Your assignment: Nothing outside the range is wanted. Repeat exactly the lines below from the one with "ATOM 154 C C" through the one with "ATOM 170 C C".

[Items listed in a dataset]
* * * * *

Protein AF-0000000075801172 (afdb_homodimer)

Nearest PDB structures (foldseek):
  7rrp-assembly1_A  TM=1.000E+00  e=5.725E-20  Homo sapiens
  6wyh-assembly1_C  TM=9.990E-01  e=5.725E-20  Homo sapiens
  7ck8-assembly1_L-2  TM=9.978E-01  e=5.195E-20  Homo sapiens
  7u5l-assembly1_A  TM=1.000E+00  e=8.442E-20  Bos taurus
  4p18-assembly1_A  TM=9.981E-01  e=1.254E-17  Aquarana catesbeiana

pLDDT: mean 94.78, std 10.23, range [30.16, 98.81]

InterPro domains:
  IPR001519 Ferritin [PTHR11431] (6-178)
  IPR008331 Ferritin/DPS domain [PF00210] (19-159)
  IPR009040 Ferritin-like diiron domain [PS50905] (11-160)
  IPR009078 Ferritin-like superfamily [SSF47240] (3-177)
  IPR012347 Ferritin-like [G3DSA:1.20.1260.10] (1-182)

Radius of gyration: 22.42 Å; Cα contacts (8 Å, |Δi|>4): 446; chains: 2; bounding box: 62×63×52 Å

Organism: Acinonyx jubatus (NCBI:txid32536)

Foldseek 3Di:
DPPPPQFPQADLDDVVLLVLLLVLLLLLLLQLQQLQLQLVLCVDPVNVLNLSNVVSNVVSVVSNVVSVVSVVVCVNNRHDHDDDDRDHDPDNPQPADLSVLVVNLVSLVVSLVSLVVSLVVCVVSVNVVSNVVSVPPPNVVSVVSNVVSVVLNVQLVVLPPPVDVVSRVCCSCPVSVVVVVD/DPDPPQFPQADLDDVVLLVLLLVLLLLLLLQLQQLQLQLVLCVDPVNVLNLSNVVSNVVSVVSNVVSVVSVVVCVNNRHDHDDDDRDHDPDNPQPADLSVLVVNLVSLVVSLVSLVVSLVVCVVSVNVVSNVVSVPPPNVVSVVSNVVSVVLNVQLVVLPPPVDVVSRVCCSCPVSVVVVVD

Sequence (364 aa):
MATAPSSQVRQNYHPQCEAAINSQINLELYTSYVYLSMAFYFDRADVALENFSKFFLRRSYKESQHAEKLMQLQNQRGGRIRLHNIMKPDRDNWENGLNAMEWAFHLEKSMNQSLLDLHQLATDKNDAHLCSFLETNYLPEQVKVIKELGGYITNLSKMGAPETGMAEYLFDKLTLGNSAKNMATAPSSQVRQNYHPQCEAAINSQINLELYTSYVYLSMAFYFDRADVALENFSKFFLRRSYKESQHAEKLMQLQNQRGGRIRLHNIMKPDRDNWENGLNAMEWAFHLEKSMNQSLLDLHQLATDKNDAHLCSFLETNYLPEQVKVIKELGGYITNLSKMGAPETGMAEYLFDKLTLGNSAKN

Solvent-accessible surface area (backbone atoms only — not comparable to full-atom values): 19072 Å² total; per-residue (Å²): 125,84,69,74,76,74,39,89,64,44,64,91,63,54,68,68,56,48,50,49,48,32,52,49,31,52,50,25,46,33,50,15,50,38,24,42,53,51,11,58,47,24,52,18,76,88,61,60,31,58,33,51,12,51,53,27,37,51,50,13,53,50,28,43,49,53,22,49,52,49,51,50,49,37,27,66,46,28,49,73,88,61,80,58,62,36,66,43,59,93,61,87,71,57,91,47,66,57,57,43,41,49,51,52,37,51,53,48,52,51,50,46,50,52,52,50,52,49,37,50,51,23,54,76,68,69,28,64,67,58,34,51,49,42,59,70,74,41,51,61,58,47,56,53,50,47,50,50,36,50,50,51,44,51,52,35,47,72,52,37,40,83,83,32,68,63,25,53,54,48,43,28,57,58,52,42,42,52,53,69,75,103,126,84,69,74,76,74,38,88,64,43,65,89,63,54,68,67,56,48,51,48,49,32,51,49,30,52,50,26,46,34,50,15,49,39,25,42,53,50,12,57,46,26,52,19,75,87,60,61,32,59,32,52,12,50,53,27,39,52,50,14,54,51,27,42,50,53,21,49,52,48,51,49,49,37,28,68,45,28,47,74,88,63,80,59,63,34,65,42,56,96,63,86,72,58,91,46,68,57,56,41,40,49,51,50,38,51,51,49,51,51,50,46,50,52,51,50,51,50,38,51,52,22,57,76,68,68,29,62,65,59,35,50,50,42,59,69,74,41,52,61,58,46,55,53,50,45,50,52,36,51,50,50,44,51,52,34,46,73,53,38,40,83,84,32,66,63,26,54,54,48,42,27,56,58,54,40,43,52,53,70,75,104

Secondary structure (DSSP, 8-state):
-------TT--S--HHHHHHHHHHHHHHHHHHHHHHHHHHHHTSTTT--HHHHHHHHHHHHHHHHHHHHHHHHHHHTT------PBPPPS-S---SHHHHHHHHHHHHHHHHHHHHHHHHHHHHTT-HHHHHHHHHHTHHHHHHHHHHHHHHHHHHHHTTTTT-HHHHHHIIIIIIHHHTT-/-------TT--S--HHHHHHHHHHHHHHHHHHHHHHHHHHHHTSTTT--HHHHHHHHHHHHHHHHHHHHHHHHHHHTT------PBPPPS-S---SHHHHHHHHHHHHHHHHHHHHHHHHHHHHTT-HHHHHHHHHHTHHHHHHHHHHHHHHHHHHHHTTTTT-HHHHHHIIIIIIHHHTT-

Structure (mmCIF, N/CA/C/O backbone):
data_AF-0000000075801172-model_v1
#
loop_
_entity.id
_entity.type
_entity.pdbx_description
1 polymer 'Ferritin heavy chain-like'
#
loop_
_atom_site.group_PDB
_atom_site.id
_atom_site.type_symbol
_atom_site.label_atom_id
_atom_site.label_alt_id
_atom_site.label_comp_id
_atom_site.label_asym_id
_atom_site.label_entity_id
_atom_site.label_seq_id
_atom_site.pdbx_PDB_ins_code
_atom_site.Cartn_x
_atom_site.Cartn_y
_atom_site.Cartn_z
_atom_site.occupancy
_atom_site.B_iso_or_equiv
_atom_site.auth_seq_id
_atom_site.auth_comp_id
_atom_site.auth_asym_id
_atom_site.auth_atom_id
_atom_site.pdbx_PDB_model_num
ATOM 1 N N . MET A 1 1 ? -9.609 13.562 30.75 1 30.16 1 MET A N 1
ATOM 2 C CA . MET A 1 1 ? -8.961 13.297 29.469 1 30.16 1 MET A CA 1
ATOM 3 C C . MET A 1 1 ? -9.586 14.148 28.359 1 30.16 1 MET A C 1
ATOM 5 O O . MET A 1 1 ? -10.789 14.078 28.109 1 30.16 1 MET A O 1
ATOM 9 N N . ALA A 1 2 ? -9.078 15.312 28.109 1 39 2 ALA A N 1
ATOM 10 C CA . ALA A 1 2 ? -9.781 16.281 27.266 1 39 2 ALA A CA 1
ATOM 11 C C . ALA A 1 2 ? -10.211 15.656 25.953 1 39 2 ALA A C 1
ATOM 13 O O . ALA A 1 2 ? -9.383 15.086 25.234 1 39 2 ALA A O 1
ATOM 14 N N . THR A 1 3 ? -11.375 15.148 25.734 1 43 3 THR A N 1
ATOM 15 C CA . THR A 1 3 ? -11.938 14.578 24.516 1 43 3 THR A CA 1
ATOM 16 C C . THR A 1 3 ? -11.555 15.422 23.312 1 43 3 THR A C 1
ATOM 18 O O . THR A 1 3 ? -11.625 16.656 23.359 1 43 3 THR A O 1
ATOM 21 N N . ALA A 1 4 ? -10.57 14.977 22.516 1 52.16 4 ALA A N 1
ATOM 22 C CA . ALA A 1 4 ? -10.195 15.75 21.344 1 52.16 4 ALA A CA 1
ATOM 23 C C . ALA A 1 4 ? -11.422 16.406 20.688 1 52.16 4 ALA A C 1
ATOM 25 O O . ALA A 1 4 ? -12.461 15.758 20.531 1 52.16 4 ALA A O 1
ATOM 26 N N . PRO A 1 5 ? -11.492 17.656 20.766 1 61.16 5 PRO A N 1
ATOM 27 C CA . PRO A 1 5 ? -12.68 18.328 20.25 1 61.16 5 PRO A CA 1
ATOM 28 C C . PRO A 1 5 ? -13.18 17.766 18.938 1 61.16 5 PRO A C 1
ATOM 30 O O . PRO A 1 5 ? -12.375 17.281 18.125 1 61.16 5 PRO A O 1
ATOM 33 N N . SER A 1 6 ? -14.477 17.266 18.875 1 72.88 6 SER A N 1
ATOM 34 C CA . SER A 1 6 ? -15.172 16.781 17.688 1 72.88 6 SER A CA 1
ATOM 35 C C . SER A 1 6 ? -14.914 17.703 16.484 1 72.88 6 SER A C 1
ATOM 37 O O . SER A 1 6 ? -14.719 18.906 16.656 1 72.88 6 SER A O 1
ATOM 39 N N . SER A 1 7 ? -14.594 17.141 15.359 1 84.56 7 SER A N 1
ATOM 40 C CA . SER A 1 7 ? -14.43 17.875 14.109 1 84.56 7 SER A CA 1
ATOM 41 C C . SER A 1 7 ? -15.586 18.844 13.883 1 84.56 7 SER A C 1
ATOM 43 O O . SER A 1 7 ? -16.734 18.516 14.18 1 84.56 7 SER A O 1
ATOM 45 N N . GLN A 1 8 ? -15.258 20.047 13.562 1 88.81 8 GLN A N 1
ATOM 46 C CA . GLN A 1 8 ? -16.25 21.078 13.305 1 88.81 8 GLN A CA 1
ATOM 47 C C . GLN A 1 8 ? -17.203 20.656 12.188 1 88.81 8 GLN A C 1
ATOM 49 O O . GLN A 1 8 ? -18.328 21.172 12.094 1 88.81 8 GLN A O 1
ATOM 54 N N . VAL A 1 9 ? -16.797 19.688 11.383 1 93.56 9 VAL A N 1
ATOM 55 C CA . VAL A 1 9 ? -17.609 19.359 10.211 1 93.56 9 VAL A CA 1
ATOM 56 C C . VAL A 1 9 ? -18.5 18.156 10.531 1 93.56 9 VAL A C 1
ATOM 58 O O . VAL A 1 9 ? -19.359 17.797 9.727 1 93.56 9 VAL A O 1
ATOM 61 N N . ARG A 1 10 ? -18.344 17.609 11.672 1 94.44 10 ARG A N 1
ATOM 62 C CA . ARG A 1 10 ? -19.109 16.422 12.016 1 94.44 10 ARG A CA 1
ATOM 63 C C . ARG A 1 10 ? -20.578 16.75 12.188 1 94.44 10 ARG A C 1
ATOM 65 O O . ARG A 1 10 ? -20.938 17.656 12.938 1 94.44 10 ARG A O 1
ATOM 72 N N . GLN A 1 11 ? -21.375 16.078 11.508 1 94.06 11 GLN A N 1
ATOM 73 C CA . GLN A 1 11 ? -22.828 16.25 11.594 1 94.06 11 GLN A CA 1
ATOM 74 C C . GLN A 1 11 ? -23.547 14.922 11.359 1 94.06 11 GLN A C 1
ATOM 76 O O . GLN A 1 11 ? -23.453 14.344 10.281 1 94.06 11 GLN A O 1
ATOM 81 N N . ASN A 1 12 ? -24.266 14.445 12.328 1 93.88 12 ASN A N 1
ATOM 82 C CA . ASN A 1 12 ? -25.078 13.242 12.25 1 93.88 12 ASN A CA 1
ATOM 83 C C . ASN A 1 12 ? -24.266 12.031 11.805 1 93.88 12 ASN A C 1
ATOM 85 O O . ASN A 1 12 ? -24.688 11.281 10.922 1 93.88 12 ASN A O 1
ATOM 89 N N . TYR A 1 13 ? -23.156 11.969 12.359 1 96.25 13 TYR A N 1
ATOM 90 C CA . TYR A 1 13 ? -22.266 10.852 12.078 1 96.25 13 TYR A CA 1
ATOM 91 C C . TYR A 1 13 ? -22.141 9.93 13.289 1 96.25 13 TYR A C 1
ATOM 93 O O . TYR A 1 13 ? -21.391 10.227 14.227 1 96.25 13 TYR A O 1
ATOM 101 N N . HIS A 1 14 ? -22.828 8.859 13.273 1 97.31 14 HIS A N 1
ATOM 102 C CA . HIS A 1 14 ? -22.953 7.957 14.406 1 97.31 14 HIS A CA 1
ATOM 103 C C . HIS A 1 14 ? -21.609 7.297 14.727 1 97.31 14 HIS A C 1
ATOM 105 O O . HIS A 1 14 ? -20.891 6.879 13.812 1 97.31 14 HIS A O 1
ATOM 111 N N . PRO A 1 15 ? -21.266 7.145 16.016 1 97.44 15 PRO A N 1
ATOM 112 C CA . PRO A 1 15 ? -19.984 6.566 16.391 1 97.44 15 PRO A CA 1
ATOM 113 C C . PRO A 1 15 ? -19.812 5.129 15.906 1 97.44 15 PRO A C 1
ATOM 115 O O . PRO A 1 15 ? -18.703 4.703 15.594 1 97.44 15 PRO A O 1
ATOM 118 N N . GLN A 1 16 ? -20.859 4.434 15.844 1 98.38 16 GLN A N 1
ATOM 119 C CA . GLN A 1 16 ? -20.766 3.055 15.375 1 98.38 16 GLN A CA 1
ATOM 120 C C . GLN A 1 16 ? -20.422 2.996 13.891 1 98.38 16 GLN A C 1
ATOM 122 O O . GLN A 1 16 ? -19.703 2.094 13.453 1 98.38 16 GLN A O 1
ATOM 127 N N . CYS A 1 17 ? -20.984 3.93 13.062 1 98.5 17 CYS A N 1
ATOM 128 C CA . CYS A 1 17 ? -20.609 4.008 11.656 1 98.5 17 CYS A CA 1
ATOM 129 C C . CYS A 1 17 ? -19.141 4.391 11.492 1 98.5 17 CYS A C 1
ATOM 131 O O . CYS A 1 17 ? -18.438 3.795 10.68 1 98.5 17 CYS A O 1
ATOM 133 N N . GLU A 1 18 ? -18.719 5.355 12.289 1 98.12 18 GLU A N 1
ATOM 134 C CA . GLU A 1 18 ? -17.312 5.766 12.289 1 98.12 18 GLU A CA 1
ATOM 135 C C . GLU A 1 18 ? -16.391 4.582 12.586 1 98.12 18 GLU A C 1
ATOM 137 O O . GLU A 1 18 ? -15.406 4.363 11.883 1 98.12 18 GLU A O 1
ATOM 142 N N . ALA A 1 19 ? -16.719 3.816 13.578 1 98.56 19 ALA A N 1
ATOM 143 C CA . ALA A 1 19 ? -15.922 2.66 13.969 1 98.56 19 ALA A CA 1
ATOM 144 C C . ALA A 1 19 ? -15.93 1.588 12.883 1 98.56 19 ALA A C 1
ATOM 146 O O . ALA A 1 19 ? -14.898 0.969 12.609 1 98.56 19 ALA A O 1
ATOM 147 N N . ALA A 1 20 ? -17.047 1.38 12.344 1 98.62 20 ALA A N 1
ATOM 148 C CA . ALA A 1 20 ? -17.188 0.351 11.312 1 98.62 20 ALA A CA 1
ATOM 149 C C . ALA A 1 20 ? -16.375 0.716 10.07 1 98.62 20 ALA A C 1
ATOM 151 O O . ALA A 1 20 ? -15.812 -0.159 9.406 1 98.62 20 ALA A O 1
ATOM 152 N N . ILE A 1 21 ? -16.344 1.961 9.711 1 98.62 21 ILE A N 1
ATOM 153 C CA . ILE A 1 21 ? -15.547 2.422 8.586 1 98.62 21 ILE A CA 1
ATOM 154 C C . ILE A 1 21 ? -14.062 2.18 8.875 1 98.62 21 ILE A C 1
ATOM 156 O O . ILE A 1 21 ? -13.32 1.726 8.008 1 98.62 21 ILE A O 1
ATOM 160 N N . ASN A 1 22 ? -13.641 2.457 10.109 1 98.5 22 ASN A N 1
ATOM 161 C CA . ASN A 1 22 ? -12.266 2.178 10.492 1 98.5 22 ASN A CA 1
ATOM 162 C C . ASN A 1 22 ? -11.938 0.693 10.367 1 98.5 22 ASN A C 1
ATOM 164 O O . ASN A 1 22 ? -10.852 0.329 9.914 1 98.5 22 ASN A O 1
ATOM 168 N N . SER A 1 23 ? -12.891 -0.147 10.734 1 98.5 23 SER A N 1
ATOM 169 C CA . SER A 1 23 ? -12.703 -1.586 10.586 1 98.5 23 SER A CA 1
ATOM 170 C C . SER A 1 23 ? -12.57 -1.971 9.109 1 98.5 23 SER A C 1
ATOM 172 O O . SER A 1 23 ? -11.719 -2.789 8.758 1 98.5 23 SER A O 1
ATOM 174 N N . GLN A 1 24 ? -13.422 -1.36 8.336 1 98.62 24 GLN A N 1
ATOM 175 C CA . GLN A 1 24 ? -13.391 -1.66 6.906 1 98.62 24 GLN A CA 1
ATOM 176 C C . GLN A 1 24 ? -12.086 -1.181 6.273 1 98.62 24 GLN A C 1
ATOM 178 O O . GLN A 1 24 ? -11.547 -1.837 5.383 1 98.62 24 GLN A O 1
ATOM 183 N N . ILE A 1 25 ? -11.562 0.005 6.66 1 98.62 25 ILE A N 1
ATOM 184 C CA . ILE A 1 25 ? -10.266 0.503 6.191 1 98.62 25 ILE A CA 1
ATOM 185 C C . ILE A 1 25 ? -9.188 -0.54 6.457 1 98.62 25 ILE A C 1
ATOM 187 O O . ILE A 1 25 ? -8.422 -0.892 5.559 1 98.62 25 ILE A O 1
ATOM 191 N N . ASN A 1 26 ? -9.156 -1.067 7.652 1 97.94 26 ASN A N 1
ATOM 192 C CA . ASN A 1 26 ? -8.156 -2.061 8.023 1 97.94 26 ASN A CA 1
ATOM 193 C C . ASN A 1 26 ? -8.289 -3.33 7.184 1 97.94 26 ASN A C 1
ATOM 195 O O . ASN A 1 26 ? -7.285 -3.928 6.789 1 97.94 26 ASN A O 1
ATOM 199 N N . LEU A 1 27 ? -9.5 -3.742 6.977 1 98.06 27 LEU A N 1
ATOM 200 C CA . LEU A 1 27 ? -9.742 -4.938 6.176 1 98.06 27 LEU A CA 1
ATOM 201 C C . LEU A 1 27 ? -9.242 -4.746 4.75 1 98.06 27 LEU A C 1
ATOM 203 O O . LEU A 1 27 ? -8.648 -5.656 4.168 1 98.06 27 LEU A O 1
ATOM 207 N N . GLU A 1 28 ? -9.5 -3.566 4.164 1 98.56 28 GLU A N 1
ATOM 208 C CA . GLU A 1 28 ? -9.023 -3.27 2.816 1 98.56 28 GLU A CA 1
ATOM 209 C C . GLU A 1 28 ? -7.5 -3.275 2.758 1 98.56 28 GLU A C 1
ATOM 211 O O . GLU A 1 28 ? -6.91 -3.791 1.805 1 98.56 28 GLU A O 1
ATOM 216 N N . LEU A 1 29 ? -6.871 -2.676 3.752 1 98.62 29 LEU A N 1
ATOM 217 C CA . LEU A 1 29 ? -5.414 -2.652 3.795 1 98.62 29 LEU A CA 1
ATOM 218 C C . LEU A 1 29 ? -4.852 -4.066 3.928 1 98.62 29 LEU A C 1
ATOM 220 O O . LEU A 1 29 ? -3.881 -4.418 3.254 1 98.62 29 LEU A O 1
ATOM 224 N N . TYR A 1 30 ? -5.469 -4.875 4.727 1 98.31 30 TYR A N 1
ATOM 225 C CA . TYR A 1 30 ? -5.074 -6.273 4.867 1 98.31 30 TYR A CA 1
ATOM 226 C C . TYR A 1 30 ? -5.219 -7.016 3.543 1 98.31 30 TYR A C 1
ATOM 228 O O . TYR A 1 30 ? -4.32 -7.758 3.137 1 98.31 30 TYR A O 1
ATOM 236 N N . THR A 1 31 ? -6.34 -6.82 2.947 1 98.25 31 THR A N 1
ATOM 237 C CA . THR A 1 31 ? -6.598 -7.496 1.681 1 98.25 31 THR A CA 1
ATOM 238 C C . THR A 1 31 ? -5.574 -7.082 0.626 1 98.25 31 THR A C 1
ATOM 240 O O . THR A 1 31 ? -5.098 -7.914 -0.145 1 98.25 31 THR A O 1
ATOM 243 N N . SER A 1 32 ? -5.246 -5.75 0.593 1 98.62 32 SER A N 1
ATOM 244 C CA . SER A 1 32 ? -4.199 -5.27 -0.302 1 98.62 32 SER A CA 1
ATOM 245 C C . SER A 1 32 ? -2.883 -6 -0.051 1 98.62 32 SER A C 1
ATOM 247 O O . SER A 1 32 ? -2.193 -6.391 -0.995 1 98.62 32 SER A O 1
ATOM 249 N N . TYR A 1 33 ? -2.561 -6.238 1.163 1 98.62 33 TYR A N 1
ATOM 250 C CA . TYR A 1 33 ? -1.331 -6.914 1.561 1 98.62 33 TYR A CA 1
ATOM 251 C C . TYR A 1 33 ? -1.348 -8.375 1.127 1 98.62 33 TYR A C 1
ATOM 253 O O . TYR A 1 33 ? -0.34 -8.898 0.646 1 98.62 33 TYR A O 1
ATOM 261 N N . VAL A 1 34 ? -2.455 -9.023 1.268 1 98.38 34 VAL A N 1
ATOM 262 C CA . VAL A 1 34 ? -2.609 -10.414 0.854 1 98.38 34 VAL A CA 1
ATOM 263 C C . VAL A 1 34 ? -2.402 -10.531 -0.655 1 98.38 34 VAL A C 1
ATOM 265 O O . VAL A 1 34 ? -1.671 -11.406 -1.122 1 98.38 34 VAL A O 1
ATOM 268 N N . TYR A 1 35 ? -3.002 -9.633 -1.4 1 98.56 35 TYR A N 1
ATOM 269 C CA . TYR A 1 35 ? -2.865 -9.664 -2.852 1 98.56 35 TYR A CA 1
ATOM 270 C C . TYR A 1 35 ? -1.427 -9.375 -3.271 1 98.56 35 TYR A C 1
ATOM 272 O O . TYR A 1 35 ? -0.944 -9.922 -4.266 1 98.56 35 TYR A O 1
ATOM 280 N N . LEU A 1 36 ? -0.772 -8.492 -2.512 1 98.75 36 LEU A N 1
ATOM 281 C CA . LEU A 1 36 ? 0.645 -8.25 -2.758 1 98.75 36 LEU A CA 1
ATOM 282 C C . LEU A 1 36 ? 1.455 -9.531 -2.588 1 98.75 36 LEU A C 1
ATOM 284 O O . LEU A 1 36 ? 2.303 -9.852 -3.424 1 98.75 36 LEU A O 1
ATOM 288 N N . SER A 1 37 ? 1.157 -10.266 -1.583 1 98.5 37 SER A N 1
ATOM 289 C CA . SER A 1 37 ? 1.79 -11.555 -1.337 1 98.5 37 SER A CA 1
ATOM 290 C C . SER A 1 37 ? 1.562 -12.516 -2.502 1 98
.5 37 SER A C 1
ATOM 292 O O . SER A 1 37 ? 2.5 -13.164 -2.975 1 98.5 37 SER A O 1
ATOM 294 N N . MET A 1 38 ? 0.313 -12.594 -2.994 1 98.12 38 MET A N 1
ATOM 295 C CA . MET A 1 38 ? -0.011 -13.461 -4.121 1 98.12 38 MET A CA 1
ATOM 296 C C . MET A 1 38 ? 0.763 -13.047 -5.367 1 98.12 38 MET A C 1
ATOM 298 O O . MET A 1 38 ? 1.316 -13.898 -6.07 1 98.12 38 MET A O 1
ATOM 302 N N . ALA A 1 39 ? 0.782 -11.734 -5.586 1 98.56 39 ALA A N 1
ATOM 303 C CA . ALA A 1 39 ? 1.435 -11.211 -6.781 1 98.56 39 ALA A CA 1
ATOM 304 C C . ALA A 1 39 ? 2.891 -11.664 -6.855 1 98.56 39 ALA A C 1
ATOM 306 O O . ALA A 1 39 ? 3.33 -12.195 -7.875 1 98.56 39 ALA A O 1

* * * * *

Your response:
ATOM 154 C C . ILE A 1 21 ? -14.062 2.18 8.875 1 98.62 21 ILE A C 1
ATOM 156 O O . ILE A 1 21 ? -13.32 1.726 8.008 1 98.62 21 ILE A O 1
ATOM 160 N N . ASN A 1 22 ? -13.641 2.457 10.109 1 98.5 22 ASN A N 1
ATOM 161 C CA . ASN A 1 22 ? -12.266 2.178 10.492 1 98.5 22 ASN A CA 1
ATOM 162 C C . ASN A 1 22 ? -11.938 0.693 10.367 1 98.5 22 ASN A C 1
ATOM 164 O O . ASN A 1 22 ? -10.852 0.329 9.914 1 98.5 22 ASN A O 1
ATOM 168 N N . SER A 1 23 ? -12.891 -0.147 10.734 1 98.5 23 SER A N 1
ATOM 169 C CA . SER A 1 23 ? -12.703 -1.586 10.586 1 98.5 23 SER A CA 1
ATOM 170 C C . SER A 1 23 ? -12.57 -1.971 9.109 1 98.5 23 SER A C 1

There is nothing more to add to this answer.